What the task requires: Print, from the listing below, the lines starting at the line containing "ATOM 52 C C" and ending at the line containing "ATOM 84 N N", exactly as they stand, and print nothing else.

Extracted material:

* * * * * * *

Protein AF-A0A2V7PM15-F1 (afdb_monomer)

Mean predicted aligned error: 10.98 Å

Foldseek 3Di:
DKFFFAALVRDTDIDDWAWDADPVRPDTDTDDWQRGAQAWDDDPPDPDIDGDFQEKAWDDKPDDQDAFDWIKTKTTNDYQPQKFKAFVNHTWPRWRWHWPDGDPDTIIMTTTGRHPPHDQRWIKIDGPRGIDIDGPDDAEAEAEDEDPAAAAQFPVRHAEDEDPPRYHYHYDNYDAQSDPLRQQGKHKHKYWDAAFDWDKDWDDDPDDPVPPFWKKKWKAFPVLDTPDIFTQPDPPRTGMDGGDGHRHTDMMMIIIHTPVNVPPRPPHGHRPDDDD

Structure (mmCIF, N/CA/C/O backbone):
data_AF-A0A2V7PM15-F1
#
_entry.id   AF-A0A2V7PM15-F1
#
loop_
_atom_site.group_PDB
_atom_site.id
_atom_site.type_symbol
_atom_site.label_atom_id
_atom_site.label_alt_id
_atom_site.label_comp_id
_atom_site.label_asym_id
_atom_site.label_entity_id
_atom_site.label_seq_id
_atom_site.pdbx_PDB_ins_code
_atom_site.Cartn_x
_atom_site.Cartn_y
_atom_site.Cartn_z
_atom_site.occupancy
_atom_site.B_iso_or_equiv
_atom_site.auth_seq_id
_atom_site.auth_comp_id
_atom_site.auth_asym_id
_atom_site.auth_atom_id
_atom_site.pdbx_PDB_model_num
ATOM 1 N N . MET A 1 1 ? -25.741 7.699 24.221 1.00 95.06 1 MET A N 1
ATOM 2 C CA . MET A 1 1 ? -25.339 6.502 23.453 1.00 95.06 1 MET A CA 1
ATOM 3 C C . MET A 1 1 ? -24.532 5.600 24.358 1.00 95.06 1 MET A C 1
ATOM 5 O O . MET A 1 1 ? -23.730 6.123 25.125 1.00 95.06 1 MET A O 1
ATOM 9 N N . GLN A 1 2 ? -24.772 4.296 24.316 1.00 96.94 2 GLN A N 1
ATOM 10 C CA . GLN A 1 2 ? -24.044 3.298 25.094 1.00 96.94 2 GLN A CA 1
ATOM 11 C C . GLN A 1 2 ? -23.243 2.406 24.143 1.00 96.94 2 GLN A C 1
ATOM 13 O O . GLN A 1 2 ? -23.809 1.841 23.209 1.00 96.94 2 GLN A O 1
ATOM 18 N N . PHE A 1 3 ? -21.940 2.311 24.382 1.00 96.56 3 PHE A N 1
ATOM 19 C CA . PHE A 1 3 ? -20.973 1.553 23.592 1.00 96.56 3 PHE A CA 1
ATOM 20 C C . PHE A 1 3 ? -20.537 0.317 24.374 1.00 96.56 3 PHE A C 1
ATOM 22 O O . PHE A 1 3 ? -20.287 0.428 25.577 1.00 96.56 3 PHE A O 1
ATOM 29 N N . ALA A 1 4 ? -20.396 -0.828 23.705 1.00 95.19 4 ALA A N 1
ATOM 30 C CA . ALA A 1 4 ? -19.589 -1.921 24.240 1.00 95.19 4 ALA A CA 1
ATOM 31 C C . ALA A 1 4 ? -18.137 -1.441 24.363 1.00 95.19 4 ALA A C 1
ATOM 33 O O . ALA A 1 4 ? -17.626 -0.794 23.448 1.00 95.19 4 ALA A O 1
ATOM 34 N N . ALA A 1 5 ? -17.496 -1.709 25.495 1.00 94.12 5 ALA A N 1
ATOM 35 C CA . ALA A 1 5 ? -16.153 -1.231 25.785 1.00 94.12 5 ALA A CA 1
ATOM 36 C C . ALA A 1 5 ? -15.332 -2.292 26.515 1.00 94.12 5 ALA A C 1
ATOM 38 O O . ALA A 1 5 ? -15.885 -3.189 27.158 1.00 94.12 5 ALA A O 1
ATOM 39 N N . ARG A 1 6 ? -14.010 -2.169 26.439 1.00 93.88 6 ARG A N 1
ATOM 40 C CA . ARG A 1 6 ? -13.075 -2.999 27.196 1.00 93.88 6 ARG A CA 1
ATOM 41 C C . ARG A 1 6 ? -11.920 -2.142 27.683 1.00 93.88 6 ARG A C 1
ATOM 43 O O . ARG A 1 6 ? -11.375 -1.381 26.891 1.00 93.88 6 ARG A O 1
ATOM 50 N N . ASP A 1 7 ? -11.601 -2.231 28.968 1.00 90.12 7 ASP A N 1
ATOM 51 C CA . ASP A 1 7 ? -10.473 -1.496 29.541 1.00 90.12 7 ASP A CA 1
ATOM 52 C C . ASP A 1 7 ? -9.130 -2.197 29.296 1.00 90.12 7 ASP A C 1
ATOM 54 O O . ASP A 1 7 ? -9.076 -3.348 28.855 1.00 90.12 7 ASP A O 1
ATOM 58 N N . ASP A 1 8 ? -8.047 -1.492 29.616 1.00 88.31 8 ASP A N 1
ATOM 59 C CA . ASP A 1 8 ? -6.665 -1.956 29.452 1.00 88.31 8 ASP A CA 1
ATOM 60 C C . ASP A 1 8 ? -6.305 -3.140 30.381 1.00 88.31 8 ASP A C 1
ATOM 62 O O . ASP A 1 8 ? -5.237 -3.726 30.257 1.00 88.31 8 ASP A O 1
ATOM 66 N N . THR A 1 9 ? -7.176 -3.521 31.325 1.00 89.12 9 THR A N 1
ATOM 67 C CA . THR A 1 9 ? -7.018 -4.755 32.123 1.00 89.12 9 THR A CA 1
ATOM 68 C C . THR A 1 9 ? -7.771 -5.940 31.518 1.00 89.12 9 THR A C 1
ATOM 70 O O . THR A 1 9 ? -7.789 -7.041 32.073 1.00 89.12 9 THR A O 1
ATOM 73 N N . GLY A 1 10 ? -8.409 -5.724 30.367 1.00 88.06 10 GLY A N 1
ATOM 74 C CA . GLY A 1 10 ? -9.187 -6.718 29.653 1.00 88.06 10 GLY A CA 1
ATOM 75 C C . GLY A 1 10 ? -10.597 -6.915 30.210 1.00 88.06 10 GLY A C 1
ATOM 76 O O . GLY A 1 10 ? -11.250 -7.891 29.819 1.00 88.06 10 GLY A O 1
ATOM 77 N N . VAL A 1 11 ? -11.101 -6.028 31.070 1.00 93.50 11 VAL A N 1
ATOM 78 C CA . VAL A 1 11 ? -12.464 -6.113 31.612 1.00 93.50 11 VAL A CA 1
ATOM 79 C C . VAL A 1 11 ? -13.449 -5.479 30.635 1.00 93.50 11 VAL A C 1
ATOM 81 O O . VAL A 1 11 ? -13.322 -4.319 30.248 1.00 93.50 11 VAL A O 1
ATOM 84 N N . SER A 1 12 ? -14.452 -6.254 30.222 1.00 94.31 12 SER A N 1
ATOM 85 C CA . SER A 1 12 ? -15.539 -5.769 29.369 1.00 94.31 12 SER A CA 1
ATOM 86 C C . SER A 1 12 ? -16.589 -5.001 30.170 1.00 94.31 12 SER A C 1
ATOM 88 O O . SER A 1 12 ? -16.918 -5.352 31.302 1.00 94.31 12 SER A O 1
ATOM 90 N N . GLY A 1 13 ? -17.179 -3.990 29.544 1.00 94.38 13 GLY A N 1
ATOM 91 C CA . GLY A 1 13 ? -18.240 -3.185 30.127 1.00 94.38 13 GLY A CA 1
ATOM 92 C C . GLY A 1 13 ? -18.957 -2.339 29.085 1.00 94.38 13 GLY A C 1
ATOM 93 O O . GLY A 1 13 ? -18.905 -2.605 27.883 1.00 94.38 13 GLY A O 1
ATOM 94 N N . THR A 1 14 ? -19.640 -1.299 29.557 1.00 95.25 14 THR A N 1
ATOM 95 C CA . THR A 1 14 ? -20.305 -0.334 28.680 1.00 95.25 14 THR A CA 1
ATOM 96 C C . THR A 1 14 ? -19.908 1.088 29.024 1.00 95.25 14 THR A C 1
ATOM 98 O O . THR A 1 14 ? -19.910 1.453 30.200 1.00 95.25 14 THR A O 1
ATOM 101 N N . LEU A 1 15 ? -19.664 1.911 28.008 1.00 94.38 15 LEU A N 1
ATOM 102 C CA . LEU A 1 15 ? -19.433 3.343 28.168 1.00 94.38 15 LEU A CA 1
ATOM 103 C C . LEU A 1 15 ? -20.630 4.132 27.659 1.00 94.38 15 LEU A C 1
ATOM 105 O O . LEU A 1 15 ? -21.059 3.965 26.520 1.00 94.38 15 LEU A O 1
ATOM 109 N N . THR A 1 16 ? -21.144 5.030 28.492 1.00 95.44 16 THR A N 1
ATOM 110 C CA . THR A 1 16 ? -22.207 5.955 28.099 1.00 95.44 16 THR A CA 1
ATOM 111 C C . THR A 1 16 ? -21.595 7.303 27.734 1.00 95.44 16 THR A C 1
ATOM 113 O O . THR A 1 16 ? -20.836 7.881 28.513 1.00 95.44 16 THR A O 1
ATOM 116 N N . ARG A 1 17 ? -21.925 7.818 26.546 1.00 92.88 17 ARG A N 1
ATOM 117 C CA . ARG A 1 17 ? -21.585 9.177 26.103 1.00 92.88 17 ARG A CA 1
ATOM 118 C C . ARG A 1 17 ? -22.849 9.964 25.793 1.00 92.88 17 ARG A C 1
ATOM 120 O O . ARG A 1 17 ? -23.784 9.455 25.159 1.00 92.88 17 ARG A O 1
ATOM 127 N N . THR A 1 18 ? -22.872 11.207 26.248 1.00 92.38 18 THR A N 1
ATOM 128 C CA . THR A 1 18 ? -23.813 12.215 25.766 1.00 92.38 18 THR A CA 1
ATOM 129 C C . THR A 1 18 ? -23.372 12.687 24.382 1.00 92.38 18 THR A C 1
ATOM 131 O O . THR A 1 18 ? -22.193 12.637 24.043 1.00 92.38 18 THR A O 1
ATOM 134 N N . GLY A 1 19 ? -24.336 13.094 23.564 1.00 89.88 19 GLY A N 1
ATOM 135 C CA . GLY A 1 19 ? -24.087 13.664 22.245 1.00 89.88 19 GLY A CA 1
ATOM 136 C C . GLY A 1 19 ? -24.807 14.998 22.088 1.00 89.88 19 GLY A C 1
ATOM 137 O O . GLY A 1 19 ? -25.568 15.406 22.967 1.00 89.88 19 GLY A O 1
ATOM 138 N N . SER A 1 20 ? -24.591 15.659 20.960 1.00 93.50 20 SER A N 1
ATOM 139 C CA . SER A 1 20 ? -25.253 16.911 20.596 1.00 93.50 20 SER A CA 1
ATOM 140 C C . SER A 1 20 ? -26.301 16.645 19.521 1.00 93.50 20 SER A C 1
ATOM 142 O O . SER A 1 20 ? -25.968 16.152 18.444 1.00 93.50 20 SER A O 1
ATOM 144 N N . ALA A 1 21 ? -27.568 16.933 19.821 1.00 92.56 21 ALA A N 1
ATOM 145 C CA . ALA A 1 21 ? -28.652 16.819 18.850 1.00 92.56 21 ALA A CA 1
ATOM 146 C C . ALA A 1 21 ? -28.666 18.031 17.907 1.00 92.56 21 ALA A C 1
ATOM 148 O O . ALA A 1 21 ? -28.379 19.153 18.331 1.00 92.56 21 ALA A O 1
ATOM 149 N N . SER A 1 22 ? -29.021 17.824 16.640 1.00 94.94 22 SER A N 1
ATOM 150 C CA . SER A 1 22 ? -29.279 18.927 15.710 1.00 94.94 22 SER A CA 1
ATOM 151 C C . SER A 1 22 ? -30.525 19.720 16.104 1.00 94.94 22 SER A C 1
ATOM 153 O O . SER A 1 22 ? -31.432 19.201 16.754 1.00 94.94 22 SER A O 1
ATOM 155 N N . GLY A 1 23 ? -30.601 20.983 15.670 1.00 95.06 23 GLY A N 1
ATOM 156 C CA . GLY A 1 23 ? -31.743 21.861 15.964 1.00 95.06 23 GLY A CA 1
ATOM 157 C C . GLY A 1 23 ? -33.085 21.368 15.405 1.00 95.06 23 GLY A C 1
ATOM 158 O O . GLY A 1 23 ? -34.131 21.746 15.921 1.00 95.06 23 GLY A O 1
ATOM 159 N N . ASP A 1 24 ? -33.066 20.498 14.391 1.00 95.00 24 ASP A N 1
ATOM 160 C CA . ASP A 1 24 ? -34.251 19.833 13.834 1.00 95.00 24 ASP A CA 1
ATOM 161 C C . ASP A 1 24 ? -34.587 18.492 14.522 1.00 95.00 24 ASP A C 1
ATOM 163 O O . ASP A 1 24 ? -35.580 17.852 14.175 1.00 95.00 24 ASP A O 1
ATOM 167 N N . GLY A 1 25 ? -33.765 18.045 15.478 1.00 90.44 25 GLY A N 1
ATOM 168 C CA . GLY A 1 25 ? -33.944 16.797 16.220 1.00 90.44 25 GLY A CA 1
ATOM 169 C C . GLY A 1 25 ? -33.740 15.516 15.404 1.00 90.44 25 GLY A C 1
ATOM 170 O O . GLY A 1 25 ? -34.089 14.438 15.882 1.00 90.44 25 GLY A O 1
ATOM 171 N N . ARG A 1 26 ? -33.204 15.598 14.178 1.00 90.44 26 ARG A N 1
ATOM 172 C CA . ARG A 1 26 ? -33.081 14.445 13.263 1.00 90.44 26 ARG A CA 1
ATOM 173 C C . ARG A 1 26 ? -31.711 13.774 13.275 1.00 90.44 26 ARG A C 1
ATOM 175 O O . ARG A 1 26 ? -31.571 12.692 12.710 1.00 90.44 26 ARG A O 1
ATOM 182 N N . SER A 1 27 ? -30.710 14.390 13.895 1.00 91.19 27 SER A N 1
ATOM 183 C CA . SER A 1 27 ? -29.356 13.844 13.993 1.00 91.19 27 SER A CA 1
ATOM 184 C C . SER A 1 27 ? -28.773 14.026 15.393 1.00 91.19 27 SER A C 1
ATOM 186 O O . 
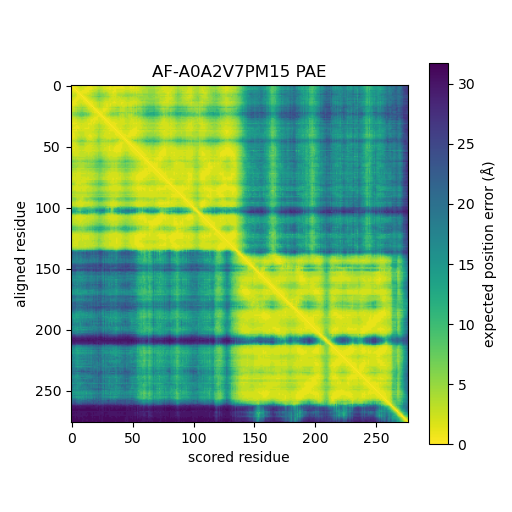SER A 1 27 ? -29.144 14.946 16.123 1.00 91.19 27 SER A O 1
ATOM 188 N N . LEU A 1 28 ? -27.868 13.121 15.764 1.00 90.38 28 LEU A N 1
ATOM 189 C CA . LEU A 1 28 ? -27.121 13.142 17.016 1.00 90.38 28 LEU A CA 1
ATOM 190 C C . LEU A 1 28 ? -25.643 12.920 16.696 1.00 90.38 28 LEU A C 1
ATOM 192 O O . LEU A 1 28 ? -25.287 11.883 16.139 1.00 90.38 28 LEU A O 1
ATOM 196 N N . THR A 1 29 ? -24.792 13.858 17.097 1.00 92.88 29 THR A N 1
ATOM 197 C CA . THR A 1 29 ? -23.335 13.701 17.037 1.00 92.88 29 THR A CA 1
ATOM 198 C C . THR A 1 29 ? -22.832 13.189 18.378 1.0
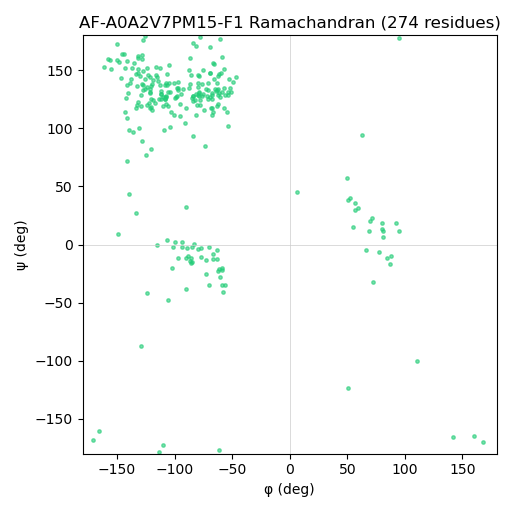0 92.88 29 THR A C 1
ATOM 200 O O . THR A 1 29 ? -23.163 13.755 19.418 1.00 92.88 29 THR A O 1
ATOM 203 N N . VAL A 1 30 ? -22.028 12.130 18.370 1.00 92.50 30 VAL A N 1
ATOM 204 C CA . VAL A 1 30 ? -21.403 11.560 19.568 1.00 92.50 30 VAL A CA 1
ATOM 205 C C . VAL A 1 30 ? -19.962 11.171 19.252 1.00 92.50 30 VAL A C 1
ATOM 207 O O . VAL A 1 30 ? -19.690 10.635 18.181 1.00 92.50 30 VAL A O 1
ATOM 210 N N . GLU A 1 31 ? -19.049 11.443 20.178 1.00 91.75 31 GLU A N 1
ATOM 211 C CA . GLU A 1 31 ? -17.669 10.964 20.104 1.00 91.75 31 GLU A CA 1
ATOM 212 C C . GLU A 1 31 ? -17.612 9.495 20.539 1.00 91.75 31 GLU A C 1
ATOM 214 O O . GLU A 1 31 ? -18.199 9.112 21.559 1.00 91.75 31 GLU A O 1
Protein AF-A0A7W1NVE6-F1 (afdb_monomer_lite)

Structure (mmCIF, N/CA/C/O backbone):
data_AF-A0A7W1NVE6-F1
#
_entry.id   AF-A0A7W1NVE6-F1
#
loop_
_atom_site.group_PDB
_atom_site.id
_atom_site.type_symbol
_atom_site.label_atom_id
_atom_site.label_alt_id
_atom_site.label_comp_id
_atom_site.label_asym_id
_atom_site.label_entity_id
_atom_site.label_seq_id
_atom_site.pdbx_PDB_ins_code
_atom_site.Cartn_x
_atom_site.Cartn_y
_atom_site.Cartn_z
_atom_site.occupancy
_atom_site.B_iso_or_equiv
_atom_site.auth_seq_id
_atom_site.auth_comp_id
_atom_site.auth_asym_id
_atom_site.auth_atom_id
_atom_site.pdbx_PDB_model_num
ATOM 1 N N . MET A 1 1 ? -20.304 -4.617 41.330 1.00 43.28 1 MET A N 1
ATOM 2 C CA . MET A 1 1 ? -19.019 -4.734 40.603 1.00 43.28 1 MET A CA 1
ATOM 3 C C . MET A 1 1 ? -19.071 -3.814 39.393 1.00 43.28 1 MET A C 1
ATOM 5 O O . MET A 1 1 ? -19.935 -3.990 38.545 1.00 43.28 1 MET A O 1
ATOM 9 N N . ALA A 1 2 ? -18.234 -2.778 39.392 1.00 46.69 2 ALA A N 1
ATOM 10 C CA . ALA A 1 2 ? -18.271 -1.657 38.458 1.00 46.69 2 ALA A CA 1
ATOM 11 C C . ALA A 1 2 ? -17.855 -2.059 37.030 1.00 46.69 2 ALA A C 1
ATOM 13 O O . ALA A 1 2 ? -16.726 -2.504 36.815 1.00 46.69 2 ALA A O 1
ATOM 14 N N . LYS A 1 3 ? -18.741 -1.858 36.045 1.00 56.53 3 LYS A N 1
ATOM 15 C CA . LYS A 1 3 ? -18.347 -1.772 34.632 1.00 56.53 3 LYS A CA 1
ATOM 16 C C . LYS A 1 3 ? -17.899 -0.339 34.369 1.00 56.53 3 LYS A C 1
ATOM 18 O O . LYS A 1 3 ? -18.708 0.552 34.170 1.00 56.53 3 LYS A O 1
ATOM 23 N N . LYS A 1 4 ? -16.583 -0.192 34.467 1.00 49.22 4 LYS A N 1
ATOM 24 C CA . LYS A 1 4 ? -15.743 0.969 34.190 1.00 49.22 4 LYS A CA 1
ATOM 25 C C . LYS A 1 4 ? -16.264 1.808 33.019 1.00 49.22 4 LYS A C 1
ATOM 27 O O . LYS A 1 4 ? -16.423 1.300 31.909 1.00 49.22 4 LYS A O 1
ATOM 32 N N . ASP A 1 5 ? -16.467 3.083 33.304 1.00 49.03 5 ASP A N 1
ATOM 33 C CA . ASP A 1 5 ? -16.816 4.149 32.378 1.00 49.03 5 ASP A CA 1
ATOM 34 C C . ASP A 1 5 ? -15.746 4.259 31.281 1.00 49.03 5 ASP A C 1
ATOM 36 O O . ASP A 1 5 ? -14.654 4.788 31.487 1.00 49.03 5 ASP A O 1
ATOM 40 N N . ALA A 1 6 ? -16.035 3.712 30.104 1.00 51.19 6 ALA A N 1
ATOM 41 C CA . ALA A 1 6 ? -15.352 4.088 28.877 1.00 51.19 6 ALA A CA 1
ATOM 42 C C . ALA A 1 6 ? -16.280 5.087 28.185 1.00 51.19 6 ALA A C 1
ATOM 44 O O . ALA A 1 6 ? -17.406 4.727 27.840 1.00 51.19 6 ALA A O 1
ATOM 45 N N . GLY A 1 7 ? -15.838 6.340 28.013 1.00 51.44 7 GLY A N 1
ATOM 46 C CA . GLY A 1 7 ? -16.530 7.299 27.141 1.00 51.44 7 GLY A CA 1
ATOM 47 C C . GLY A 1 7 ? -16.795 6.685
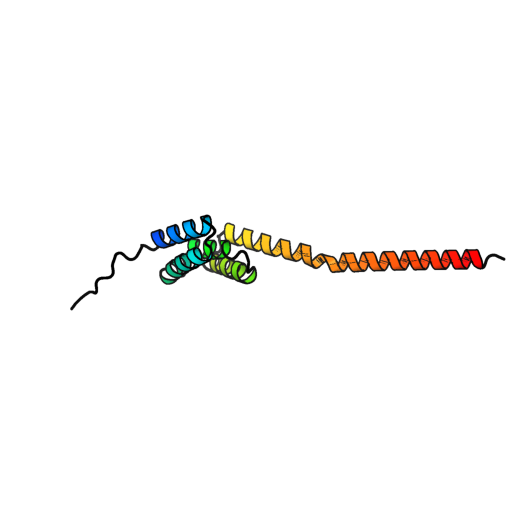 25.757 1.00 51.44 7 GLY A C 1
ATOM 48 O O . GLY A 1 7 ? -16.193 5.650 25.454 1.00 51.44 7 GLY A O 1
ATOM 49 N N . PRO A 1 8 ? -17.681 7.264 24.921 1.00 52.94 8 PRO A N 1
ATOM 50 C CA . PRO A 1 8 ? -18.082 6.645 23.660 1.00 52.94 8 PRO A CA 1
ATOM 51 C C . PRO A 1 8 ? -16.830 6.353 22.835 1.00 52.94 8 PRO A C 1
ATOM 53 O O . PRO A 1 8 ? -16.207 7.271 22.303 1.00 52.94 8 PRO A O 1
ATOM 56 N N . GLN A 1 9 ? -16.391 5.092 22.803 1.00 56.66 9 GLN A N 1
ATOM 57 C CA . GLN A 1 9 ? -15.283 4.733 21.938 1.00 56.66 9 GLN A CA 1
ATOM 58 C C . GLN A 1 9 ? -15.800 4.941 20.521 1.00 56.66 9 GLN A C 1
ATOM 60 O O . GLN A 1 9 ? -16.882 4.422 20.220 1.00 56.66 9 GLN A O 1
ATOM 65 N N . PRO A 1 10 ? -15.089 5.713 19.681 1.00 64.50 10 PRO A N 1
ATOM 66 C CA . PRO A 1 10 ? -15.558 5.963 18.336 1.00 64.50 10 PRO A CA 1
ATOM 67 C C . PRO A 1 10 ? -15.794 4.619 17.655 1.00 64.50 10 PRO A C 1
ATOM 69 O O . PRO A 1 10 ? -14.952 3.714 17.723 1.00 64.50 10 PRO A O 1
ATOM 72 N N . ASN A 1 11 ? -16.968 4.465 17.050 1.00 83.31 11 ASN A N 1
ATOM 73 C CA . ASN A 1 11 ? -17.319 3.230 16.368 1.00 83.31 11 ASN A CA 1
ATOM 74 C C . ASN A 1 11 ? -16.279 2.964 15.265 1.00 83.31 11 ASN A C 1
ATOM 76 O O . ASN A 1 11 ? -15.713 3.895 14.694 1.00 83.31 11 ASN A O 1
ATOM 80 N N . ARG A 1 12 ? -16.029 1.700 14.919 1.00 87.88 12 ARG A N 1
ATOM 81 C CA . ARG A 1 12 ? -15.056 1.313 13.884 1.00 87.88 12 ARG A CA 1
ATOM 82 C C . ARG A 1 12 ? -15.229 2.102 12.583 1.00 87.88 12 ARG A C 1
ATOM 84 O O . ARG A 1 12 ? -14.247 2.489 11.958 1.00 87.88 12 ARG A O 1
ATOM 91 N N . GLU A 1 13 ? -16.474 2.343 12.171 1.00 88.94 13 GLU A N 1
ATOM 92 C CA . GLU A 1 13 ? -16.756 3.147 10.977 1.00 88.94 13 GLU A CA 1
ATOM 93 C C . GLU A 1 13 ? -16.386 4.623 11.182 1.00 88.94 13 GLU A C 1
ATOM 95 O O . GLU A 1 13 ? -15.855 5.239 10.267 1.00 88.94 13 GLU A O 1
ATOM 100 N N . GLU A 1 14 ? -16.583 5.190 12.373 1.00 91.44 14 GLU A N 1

* * * * * * *

Result of the exercise:
ATOM 52 C C . ASP A 1 7 ? -9.130 -2.197 29.296 1.00 90.12 7 ASP A C 1
ATOM 54 O O . ASP A 1 7 ? -9.076 -3.348 28.855 1.00 90.12 7 ASP A O 1
ATOM 58 N N . ASP A 1 8 ? -8.047 -1.492 29.616 1.00 88.31 8 ASP A N 1
ATOM 59 C CA . ASP A 1 8 ? -6.665 -1.956 29.452 1.00 88.31 8 ASP A CA 1
ATOM 60 C C . ASP A 1 8 ? -6.305 -3.140 30.381 1.00 88.31 8 ASP A C 1
ATOM 62 O O . ASP A 1 8 ? -5.237 -3.726 30.257 1.00 88.31 8 ASP A O 1
ATOM 66 N N . THR A 1 9 ? -7.176 -3.521 31.325 1.00 89.12 9 THR A N 1
ATOM 67 C CA . THR A 1 9 ? -7.018 -4.755 32.123 1.00 89.12 9 THR A CA 1
ATOM 68 C C . THR A 1 9 ? -7.771 -5.940 31.518 1.00 89.12 9 THR A C 1
ATOM 70 O O . THR A 1 9 ? -7.789 -7.041 32.073 1.00 89.12 9 THR A O 1
ATOM 73 N N . GLY A 1 10 ? -8.409 -5.724 30.367 1.00 88.06 10 GLY A N 1
ATOM 74 C CA . GLY A 1 10 ? -9.187 -6.718 29.653 1.00 88.06 10 GLY A CA 1
ATOM 75 C C . GLY A 1 10 ? -10.597 -6.915 30.210 1.00 88.06 10 GLY A C 1
ATOM 76 O O . GLY A 1 10 ? -11.250 -7.891 29.819 1.00 88.06 10 GLY A O 1
ATOM 77 N N . VAL A 1 11 ? -11.101 -6.028 31.070 1.00 93.50 11 VAL A N 1
ATOM 78 C CA . VAL A 1 11 ? -12.464 -6.113 31.612 1.00 93.50 11 VAL A CA 1
ATOM 79 C C . VAL A 1 11 ? -13.449 -5.479 30.635 1.00 93.50 11 VAL A C 1
ATOM 81 O O . VAL A 1 11 ? -13.322 -4.319 30.248 1.00 93.50 11 VAL A O 1
ATOM 84 N N . SER A 1 12 ? -14.452 -6.254 30.222 1.00 94.31 12 SER A N 1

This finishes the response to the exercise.